WORK INSTRUCTIONS: Look through the lines below, find those with the word "bounding", and copy them.

MATERIAL PROVIDED:
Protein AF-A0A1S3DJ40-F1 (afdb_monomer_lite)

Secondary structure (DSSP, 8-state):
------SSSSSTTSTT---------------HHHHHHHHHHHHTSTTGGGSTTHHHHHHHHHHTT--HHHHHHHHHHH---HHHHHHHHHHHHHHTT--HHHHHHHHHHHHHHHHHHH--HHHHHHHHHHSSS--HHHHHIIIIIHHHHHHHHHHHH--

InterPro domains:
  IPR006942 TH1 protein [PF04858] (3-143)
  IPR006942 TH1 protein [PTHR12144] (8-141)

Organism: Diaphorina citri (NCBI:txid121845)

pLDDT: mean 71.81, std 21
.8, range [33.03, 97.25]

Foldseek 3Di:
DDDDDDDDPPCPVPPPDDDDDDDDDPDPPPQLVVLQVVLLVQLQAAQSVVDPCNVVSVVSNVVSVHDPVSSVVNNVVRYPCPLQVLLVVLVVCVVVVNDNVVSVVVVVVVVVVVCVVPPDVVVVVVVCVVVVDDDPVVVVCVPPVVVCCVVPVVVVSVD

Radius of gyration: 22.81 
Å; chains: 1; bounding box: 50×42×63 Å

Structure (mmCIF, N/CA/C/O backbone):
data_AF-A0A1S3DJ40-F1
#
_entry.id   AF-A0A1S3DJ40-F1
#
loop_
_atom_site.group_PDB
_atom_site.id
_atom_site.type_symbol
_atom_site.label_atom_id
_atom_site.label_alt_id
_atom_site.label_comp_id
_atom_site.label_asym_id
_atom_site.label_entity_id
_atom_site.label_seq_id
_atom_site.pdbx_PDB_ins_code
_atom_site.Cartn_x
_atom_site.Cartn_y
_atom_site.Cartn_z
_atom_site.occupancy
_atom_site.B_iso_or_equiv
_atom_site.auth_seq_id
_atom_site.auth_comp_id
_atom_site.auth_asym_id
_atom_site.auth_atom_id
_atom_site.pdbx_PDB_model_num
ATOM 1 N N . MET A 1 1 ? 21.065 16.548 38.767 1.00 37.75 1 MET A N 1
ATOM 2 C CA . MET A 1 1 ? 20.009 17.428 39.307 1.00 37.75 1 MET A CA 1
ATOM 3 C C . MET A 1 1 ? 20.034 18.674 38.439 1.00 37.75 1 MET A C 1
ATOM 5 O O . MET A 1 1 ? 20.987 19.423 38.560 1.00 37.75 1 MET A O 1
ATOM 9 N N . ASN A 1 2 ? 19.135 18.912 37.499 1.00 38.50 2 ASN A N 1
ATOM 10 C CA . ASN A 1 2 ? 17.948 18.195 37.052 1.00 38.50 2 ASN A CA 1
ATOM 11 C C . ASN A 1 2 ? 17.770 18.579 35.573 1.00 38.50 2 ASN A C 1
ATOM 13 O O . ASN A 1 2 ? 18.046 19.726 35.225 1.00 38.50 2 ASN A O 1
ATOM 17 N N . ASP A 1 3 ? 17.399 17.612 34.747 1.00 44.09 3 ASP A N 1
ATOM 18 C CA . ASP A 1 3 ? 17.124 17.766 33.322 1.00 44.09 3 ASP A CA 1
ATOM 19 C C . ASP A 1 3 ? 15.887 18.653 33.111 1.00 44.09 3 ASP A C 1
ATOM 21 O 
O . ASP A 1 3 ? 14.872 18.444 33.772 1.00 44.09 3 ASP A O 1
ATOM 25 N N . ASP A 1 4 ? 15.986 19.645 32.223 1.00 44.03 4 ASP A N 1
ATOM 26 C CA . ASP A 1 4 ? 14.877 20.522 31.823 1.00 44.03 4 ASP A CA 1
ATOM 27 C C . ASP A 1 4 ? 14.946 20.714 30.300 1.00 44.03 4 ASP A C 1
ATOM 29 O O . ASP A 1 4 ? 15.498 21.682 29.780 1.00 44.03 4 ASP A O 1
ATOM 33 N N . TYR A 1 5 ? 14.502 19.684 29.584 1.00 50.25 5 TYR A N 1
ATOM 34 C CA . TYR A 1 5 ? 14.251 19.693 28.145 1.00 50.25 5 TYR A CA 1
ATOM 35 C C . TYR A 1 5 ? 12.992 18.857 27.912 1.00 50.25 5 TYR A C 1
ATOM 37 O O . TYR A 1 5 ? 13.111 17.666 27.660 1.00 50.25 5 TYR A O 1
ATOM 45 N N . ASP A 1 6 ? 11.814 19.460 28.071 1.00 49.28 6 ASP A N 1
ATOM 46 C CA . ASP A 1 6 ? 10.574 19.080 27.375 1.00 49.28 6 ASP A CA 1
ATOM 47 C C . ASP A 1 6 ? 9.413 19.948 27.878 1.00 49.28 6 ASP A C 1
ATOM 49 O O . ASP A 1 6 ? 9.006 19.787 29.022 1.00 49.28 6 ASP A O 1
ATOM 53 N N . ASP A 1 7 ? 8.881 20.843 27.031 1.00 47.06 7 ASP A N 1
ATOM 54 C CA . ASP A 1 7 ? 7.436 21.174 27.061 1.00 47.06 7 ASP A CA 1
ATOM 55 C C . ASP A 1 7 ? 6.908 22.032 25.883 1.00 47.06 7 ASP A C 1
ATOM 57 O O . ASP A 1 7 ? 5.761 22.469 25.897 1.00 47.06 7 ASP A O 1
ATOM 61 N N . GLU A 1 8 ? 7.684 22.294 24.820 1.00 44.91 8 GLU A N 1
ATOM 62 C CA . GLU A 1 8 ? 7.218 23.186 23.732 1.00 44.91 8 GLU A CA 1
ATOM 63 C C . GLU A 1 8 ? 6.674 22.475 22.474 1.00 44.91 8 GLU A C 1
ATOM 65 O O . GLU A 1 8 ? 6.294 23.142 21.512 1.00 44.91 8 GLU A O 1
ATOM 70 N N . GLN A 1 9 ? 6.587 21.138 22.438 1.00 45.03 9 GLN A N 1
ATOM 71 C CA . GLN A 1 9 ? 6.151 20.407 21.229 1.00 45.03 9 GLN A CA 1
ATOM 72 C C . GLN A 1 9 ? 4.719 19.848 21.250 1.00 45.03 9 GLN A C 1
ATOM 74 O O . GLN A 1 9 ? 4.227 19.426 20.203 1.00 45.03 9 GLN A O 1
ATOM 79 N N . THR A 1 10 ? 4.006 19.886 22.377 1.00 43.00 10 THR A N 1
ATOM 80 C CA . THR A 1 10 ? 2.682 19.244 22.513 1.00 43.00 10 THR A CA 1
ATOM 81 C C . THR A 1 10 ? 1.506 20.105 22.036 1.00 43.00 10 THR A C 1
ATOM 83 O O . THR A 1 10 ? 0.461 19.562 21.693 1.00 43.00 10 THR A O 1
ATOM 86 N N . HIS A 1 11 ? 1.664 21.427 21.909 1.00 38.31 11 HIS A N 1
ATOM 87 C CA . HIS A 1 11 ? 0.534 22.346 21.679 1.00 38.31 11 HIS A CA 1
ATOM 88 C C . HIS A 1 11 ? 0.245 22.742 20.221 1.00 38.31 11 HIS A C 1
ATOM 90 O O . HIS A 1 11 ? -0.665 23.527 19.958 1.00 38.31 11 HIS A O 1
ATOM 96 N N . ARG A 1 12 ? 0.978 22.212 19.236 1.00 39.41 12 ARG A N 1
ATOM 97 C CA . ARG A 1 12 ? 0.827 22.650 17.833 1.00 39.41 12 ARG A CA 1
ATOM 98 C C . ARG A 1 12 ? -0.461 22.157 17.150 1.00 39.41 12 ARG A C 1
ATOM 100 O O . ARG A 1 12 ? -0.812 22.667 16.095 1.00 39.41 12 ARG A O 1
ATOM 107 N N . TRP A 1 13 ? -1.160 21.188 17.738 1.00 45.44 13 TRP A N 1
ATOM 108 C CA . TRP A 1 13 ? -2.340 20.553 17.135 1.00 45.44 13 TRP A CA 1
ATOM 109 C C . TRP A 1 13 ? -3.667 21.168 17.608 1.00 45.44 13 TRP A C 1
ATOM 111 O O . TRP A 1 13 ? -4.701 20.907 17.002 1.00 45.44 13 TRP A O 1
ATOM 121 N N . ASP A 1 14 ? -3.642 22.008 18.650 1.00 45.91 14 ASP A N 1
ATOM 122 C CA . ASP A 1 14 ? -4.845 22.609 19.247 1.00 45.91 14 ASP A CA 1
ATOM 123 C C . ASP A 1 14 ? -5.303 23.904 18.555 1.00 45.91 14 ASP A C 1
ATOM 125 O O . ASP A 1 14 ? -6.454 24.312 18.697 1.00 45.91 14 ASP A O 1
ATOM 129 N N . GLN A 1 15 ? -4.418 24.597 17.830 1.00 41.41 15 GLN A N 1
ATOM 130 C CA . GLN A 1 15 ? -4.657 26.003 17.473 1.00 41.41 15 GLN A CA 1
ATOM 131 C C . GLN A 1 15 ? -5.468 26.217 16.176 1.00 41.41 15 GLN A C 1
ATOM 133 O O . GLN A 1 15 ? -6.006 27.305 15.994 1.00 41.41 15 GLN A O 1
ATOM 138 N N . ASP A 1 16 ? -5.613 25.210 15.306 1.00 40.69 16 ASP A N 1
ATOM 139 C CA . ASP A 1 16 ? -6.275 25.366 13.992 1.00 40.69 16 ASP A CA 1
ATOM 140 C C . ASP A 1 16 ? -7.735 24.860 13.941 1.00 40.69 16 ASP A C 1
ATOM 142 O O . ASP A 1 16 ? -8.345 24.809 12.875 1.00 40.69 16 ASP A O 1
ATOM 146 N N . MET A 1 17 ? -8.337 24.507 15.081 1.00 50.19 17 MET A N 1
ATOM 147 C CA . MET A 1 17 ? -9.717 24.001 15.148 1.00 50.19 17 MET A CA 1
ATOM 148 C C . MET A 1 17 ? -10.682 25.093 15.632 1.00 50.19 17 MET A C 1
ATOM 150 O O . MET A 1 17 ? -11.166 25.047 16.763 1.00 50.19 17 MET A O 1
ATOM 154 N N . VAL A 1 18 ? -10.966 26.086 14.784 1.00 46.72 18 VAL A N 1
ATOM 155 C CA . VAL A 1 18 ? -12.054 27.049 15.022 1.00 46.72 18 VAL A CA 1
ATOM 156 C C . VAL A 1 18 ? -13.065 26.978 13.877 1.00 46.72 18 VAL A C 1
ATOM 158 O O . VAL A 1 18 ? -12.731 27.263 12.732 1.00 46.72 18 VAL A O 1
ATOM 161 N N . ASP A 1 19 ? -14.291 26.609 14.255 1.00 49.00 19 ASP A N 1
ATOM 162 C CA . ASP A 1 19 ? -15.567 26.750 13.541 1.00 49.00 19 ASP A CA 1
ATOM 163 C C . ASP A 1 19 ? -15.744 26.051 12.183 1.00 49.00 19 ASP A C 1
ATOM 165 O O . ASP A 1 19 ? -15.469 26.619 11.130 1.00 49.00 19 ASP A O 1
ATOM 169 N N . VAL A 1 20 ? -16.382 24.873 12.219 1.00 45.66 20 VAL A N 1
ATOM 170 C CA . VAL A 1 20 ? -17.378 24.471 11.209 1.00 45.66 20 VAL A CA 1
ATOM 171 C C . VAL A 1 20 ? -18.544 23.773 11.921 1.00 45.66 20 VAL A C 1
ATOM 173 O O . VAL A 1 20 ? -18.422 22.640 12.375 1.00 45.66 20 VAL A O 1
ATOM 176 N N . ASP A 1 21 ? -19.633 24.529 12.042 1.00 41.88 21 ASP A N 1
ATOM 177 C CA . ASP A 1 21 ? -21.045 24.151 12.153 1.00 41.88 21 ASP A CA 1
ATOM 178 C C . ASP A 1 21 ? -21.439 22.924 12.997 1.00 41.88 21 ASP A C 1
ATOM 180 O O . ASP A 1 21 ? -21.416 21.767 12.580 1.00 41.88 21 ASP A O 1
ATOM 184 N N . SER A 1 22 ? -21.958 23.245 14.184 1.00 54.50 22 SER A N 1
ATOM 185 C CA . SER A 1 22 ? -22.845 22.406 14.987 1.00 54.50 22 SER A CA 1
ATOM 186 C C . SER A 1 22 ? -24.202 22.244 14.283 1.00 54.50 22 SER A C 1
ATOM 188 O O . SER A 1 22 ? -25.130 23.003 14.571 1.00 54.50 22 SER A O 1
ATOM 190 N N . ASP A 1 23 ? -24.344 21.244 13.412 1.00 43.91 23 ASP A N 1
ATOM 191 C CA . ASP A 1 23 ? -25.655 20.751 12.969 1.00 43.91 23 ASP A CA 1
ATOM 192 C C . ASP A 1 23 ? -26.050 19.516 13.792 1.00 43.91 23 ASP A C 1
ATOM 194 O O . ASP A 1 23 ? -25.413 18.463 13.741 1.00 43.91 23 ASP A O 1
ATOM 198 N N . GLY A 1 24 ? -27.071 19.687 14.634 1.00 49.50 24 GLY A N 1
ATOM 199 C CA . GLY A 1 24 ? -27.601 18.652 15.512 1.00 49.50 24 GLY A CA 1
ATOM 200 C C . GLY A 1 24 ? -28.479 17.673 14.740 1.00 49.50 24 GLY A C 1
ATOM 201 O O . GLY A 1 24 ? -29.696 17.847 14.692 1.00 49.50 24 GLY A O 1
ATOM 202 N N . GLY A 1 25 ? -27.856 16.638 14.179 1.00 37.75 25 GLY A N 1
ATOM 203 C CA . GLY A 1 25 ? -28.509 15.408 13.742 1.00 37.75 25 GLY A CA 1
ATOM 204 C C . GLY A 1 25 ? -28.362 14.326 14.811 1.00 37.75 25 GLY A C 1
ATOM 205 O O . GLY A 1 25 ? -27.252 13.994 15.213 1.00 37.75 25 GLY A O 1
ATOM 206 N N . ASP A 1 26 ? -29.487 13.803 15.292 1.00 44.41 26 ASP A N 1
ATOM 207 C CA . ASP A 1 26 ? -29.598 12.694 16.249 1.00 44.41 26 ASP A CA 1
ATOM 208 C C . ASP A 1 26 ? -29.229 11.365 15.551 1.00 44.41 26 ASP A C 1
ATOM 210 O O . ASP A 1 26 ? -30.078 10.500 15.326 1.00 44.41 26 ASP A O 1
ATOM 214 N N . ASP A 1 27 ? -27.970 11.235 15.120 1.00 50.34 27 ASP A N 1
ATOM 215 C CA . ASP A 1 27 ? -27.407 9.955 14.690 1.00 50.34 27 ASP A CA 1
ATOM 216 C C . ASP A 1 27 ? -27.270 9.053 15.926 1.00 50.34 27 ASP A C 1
--
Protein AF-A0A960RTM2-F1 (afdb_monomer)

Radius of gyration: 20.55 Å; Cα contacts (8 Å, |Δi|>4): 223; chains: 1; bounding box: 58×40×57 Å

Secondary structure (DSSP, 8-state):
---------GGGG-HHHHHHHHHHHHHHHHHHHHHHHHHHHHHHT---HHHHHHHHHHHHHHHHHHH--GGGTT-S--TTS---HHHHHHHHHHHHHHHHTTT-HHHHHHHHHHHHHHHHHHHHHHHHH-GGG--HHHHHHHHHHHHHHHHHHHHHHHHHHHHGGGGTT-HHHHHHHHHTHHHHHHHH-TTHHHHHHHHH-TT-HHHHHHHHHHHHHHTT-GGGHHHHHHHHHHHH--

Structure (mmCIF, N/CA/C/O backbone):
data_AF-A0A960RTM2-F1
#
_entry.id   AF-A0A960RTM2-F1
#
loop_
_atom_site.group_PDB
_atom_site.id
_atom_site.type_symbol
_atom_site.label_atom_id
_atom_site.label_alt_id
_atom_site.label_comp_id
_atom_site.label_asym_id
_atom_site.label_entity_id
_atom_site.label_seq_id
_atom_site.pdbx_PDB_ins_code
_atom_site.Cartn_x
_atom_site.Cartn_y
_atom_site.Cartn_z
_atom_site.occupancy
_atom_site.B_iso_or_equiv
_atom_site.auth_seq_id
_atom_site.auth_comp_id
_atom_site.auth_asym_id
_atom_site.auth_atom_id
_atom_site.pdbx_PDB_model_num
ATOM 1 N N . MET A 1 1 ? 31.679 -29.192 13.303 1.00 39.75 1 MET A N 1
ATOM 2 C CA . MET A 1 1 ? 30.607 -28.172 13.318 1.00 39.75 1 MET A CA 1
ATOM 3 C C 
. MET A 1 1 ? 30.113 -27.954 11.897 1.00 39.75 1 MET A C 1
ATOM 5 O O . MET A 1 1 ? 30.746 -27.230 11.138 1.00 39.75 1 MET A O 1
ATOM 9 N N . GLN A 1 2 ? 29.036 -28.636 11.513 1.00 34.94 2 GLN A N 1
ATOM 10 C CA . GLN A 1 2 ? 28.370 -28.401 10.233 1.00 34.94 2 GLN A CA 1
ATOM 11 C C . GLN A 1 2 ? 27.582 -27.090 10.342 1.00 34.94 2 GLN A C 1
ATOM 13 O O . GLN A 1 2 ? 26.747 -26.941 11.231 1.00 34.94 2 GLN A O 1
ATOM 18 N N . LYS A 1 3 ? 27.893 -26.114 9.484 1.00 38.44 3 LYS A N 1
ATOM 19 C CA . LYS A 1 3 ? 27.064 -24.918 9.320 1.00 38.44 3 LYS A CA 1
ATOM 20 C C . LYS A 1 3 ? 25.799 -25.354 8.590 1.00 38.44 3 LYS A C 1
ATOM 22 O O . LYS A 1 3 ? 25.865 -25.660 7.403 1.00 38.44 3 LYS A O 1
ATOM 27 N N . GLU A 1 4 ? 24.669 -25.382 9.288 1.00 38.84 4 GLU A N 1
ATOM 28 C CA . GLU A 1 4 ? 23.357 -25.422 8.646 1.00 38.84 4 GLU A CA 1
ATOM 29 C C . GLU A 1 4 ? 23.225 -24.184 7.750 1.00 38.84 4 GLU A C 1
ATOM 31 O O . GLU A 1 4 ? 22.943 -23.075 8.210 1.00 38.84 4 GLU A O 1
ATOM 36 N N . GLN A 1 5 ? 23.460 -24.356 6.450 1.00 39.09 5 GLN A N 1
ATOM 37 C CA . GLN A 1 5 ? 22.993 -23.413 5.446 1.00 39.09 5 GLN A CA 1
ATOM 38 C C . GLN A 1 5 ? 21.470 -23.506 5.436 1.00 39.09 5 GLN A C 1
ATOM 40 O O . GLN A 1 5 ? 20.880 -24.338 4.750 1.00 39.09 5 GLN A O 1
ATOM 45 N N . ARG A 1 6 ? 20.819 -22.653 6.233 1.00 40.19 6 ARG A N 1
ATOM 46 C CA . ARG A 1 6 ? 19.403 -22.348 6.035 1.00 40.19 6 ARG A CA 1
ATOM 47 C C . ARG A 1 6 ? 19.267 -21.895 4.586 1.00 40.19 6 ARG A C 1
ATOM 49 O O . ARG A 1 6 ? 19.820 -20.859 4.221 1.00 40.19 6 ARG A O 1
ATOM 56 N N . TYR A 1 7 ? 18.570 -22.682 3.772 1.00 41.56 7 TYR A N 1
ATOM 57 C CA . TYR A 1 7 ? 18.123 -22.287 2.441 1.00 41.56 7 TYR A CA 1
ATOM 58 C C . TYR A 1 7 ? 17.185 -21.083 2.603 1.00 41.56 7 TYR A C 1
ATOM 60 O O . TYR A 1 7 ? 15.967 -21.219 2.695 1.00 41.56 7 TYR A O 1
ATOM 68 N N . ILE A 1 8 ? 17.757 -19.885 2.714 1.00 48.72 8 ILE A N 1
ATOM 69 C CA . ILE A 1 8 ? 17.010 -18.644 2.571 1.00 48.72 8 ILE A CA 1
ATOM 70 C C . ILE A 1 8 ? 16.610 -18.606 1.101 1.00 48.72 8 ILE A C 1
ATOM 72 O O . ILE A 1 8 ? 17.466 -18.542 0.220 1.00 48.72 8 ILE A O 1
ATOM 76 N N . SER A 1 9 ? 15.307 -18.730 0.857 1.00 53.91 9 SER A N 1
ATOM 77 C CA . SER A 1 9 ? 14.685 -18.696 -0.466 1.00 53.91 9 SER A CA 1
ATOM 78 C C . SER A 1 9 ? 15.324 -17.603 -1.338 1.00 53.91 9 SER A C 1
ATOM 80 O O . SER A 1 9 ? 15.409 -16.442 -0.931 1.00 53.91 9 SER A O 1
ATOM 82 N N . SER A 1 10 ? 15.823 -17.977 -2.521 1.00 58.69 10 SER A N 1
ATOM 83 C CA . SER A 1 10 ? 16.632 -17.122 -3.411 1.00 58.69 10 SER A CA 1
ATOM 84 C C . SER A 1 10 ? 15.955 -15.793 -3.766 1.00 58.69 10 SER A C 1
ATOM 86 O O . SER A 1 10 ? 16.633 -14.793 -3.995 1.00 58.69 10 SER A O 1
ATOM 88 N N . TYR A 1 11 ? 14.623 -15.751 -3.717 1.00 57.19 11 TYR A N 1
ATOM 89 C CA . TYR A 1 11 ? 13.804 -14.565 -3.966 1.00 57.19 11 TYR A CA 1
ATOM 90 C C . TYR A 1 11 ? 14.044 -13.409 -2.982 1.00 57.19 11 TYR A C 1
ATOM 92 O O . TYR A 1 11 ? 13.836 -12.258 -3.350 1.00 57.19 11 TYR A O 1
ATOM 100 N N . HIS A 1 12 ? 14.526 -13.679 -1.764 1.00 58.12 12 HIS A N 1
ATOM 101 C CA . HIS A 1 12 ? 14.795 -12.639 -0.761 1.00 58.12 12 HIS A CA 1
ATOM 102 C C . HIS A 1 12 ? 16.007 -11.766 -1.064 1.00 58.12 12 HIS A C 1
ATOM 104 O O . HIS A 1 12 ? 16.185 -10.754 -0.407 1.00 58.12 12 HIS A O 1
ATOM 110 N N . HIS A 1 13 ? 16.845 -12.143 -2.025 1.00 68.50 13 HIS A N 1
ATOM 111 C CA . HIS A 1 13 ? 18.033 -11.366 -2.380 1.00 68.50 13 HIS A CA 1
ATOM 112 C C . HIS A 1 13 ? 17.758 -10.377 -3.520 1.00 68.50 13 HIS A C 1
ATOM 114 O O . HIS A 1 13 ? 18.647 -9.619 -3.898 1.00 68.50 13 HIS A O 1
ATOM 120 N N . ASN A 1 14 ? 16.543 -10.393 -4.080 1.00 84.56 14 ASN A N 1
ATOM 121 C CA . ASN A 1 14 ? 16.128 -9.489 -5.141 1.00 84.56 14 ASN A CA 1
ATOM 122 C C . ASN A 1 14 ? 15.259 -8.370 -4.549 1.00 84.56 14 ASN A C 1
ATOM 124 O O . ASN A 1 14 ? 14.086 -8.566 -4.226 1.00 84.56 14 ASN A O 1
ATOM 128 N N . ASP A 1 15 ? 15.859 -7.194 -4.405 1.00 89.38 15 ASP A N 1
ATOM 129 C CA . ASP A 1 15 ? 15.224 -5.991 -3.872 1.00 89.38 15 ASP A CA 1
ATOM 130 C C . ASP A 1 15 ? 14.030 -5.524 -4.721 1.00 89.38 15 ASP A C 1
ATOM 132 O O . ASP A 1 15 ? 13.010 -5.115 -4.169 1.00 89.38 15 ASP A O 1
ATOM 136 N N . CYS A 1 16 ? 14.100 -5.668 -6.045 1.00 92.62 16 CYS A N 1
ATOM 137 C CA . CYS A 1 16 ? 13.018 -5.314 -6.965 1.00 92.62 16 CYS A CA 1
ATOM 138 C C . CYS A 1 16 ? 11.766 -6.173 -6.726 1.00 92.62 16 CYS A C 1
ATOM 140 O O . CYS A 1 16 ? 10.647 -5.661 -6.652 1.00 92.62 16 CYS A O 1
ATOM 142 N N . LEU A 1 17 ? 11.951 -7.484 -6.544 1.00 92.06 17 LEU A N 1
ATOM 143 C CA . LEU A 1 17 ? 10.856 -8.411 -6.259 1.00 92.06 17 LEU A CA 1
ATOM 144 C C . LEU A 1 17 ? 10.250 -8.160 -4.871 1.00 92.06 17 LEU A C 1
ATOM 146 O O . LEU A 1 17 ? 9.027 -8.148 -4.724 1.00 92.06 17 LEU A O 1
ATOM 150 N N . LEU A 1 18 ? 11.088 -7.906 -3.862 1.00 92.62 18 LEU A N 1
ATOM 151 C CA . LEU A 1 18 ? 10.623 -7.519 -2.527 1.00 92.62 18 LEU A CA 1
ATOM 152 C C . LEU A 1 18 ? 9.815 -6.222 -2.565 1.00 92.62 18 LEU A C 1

TASK SOLUTION:
Å; chains: 1; bounding box: 50×42×63 Å
Radius of gyration: 20.55 Å; Cα contacts (8 Å, |Δi|>4): 223; chains: 1; bounding box: 58×40×57 Å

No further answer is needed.